- Born: 1922 Seville, Spain
- Died: 2006 (aged 83–84) Mexico City, Mexico
- Other name: Guillermina Grin
- Occupation: Actress
- Years active: 1942-1951 (film)

= Guillermina Green =

Spanish actress (1922–2006)

Guillermina Green (1922–2006), also known as Guillermina Grin, was a Spanish film actress. She appeared in twenty three films including The Butterfly That Flew Over the Sea (1948). She was born in Seville, to a Spanish mother and an English father, William Green, an optician who worked in the city.

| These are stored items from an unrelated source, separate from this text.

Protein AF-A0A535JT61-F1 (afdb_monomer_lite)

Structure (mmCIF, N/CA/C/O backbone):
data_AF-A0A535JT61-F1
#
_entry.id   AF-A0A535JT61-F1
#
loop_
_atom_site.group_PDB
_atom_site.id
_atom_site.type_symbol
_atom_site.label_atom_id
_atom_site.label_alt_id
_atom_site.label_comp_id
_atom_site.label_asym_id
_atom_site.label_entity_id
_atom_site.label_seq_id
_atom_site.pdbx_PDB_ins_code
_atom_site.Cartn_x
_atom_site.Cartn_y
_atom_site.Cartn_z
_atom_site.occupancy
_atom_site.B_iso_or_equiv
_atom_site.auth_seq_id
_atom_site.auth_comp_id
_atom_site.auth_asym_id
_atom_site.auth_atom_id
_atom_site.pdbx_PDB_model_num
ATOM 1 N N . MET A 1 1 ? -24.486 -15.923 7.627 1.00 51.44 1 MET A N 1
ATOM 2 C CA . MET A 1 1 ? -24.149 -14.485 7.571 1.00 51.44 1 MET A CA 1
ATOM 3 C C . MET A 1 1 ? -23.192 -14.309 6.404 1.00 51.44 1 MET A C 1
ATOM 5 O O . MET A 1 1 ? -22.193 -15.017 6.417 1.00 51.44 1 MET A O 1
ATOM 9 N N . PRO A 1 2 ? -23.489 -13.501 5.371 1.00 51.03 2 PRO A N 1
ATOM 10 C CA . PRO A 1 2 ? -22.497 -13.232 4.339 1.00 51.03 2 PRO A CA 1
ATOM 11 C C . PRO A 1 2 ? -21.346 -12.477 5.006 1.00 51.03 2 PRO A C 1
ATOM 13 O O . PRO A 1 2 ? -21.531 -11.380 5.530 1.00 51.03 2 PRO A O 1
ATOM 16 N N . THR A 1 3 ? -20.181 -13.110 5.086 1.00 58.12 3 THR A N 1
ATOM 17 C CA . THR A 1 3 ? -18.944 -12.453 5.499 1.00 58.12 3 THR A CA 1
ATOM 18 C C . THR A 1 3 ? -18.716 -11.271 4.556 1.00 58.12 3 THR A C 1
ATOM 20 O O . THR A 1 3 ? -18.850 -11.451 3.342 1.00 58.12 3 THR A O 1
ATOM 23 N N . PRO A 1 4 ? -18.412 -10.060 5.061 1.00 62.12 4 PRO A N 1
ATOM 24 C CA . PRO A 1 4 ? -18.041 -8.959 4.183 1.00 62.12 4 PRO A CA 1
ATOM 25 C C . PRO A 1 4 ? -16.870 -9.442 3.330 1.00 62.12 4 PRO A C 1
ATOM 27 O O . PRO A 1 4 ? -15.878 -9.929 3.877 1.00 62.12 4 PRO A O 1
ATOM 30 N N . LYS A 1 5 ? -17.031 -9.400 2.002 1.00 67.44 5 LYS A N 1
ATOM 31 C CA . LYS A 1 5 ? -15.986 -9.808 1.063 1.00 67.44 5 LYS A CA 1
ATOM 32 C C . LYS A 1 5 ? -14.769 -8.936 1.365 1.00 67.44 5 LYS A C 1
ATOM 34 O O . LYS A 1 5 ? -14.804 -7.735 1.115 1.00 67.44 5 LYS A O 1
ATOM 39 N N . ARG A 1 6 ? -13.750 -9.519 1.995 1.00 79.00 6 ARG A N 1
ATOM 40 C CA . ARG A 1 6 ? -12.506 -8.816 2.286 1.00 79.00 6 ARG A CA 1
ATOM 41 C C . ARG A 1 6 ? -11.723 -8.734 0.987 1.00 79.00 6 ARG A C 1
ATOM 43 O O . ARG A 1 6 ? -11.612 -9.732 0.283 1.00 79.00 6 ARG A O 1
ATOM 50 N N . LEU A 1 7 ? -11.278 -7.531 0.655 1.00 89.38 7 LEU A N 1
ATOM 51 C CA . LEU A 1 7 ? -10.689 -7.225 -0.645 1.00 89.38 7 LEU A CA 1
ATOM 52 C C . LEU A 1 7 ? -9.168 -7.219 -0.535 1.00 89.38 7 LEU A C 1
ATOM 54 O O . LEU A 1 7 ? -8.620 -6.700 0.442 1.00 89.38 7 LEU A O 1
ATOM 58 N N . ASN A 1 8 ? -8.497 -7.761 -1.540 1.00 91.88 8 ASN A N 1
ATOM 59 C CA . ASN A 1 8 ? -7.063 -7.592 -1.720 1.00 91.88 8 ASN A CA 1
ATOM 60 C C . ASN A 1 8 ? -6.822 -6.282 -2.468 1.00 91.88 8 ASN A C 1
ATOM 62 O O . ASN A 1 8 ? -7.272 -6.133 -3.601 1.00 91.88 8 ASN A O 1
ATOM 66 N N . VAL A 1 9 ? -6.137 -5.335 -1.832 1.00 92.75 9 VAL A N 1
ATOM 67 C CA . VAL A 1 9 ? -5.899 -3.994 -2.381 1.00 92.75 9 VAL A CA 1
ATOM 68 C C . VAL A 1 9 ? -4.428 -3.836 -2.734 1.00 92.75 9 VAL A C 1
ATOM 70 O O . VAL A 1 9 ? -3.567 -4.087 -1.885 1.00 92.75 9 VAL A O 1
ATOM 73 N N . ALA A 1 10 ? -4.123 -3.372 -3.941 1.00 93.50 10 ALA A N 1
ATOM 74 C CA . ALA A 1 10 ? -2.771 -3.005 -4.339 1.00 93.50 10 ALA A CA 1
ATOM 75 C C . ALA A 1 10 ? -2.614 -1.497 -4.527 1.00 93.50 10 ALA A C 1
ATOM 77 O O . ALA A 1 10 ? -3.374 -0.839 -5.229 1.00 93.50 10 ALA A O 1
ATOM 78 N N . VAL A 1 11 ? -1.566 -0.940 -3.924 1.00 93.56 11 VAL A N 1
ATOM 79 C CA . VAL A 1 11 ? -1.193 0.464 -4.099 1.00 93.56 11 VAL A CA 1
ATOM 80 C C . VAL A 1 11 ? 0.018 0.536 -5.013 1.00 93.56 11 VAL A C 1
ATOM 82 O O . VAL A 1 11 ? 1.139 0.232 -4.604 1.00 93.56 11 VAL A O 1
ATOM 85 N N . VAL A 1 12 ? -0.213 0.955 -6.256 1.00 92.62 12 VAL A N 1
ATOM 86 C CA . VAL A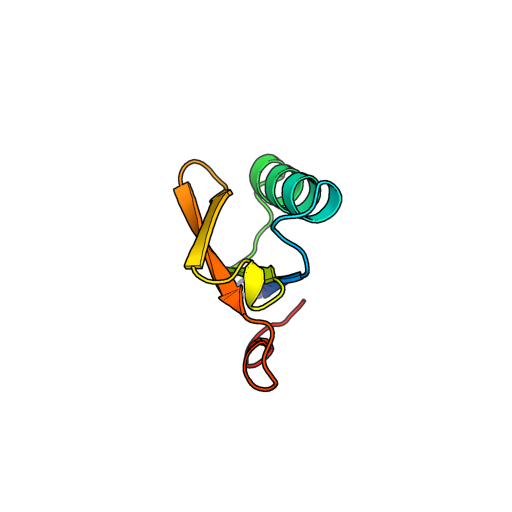 1 12 ? 0.843 1.214 -7.239 1.00 92.62 12 VAL A CA 1
ATOM 87 C C . VAL A 1 12 ? 1.487 2.572 -6.962 1.00 92.62 12 VAL A C 1
ATOM 89 O O . VAL A 1 12 ? 0.805 3.571 -6.751 1.00 92.62 12 VAL A O 1
ATOM 92 N N . GLY A 1 13 ? 2.818 2.619 -6.964 1.00 90.19 13 GLY A N 1
ATOM 93 C CA . GLY A 1 13 ? 3.567 3.820 -6.602 1.00 90.19 13 GLY A CA 1
ATOM 94 C C . GLY A 1 13 ? 3.630 4.047 -5.093 1.00 90.19 13 GLY A C 1
ATOM 95 O O . GLY A 1 13 ? 3.685 5.194 -4.653 1.00 90.19 13 GLY A O 1
ATOM 96 N N . ALA A 1 14 ? 3.650 2.972 -4.297 1.00 90.38 14 ALA A N 1
ATOM 97 C CA . ALA A 1 14 ? 3.702 3.032 -2.833 1.00 90.38 14 ALA A CA 1
ATOM 98 C C . ALA A 1 14 ? 4.908 3.816 -2.266 1.00 90.38 14 ALA A C 1
ATOM 100 O O . ALA A 1 14 ? 4.866 4.257 -1.121 1.00 90.38 14 ALA A O 1
ATOM 101 N N . THR A 1 15 ? 5.973 4.019 -3.051 1.00 89.94 15 THR A N 1
ATOM 102 C CA . THR A 1 15 ? 7.119 4.873 -2.686 1.00 89.94 15 THR A CA 1
ATOM 103 C C . THR A 1 15 ? 6.904 6.364 -2.920 1.00 89.94 15 THR A C 1
ATOM 105 O O . THR A 1 15 ? 7.643 7.173 -2.362 1.00 89.94 15 THR A O 1
ATOM 108 N N . GLY A 1 16 ? 5.938 6.747 -3.753 1.00 89.94 16 GLY A N 1
ATOM 109 C CA . GLY A 1 16 ? 5.632 8.144 -4.036 1.00 89.94 16 GLY A CA 1
ATOM 110 C C . GLY A 1 16 ? 4.792 8.785 -2.933 1.00 89.94 16 GLY A C 1
ATOM 111 O O . GLY A 1 16 ? 4.125 8.099 -2.161 1.00 89.94 16 GLY A O 1
ATOM 112 N N . MET A 1 17 ? 4.758 10.121 -2.909 1.00 91.19 17 MET A N 1
ATOM 113 C CA . MET A 1 17 ? 3.980 10.885 -1.921 1.00 91.19 17 MET A CA 1
ATOM 114 C C . MET A 1 17 ? 2.499 10.483 -1.902 1.00 91.19 17 MET A C 1
ATOM 116 O O . MET A 1 17 ? 1.916 10.305 -0.838 1.00 91.19 17 MET A O 1
ATOM 120 N N . VAL A 1 18 ? 1.901 10.289 -3.082 1.00 92.88 18 VAL A N 1
ATOM 121 C CA . VAL A 1 18 ? 0.489 9.898 -3.204 1.00 92.88 18 VAL A CA 1
ATOM 122 C C . VAL A 1 18 ? 0.259 8.478 -2.684 1.00 92.88 18 VAL A C 1
ATOM 124 O O . VAL A 1 18 ? -0.674 8.257 -1.920 1.00 92.88 18 VAL A O 1
ATOM 127 N N . GLY A 1 19 ? 1.117 7.518 -3.047 1.00 92.25 19 GLY A N 1
ATOM 128 C CA . GLY A 1 19 ? 0.979 6.128 -2.604 1.00 92.25 19 GLY A CA 1
ATOM 129 C C . GLY A 1 19 ? 1.122 5.980 -1.089 1.00 92.25 19 GLY A C 1
ATOM 130 O O . GLY A 1 19 ? 0.344 5.256 -0.468 1.00 92.25 19 GLY A O 1
ATOM 131 N N . GLN A 1 20 ? 2.052 6.720 -0.477 1.00 92.44 20 GLN A N 1
ATOM 132 C CA . GLN A 1 20 ? 2.197 6.751 0.979 1.00 92.44 20 GLN A CA 1
ATOM 133 C C . GLN A 1 20 ? 0.967 7.343 1.674 1.00 92.44 20 GLN A C 1
ATOM 135 O O . GLN A 1 20 ? 0.507 6.779 2.667 1.00 92.44 20 GLN A O 1
ATOM 140 N N . GLU A 1 21 ? 0.395 8.426 1.141 1.00 94.50 21 GLU A N 1
ATOM 141 C CA . GLU A 1 21 ? -0.814 9.018 1.722 1.00 94.50 21 GLU A CA 1
ATOM 142 C C . GLU A 1 21 ? -2.023 8.081 1.582 1.00 94.50 21 GLU A C 1
ATOM 144 O O . GLU A 1 21 ? -2.793 7.927 2.527 1.00 94.50 21 GLU A O 1
ATOM 149 N N . ILE A 1 22 ? -2.154 7.368 0.457 1.00 93.31 22 ILE A N 1
ATOM 150 C CA . ILE A 1 22 ? -3.190 6.338 0.284 1.00 93.31 22 ILE A CA 1
ATOM 151 C C . ILE A 1 22 ? -3.046 5.243 1.348 1.00 93.31 22 ILE A C 1
ATOM 153 O O . ILE A 1 22 ? -4.021 4.917 2.025 1.00 93.31 22 ILE A O 1
ATOM 157 N N . LEU A 1 23 ? -1.841 4.696 1.537 1.00 93.00 23 LEU A N 1
ATOM 158 C CA . LEU A 1 23 ? -1.577 3.664 2.548 1.00 93.00 23 LEU A CA 1
ATOM 159 C C . LEU A 1 23 ? -1.902 4.150 3.963 1.00 93.00 23 LEU A C 1
ATOM 161 O O . LEU A 1 23 ? -2.486 3.410 4.760 1.00 93.00 23 LEU A O 1
ATOM 165 N N . LYS A 1 24 ? -1.563 5.403 4.266 1.00 92.69 24 LYS A N 1
AT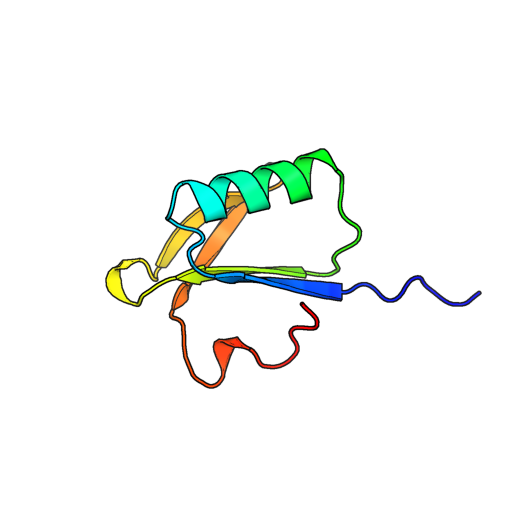OM 166 C CA . LYS A 1 24 ? -1.874 6.037 5.544 1.00 92.69 24 LYS A CA 1
ATOM 167 C C . LYS A 1 24 ? -3.382 6.178 5.749 1.00 92.69 24 LYS A C 1
ATOM 169 O O . LYS A 1 24 ? -3.884 5.729 6.774 1.00 92.69 24 LYS A O 1
ATOM 174 N N . VAL A 1 25 ? -4.117 6.701 4.766 1.00 93.38 25 VAL A N 1
ATOM 175 C CA . VAL A 1 25 ? -5.583 6.844 4.837 1.00 93.38 25 VAL A CA 1
ATOM 176 C C . VAL A 1 25 ? -6.275 5.483 4.959 1.00 93.38 25 VAL A C 1
ATOM 178 O O . VAL A 1 25 ? -7.228 5.352 5.729 1.00 93.38 25 VAL A O 1
ATOM 181 N N . LEU A 1 26 ? -5.799 4.456 4.245 1.00 92.00 26 LEU A N 1
ATOM 182 C CA . LEU A 1 26 ? -6.309 3.084 4.366 1.00 92.00 26 LEU A CA 1
ATOM 183 C C . LEU A 1 26 ? -6.143 2.546 5.794 1.00 92.00 26 LEU A C 1
ATOM 185 O O . LEU A 1 26 ? -7.087 1.974 6.348 1.00 92.00 26 LEU A O 1
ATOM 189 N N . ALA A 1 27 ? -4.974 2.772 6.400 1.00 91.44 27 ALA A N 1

In 1941 she was spotted by the film director Florian Rey and given a small part in one of his films. She graduated to leading lady status, and starred in Spanish films during the decade. She later emigrated to Mexico, but retired from acting in 1951 following her marriage to producer Guillermo Calderón.

==Selected filmography==
- The Road to Babel (1945)
- When the Night Comes (1946)
- The Butterfly That Flew Over the Sea (1948)
- Troubled Lives (1949)
- Wife or Lover (1950)
- It's a Sin to Be Poor (1950)

== Bibliography ==
- Goble, Alan. The Complete Index to Literary Sources in Film. Walter de Gruyter, 1999.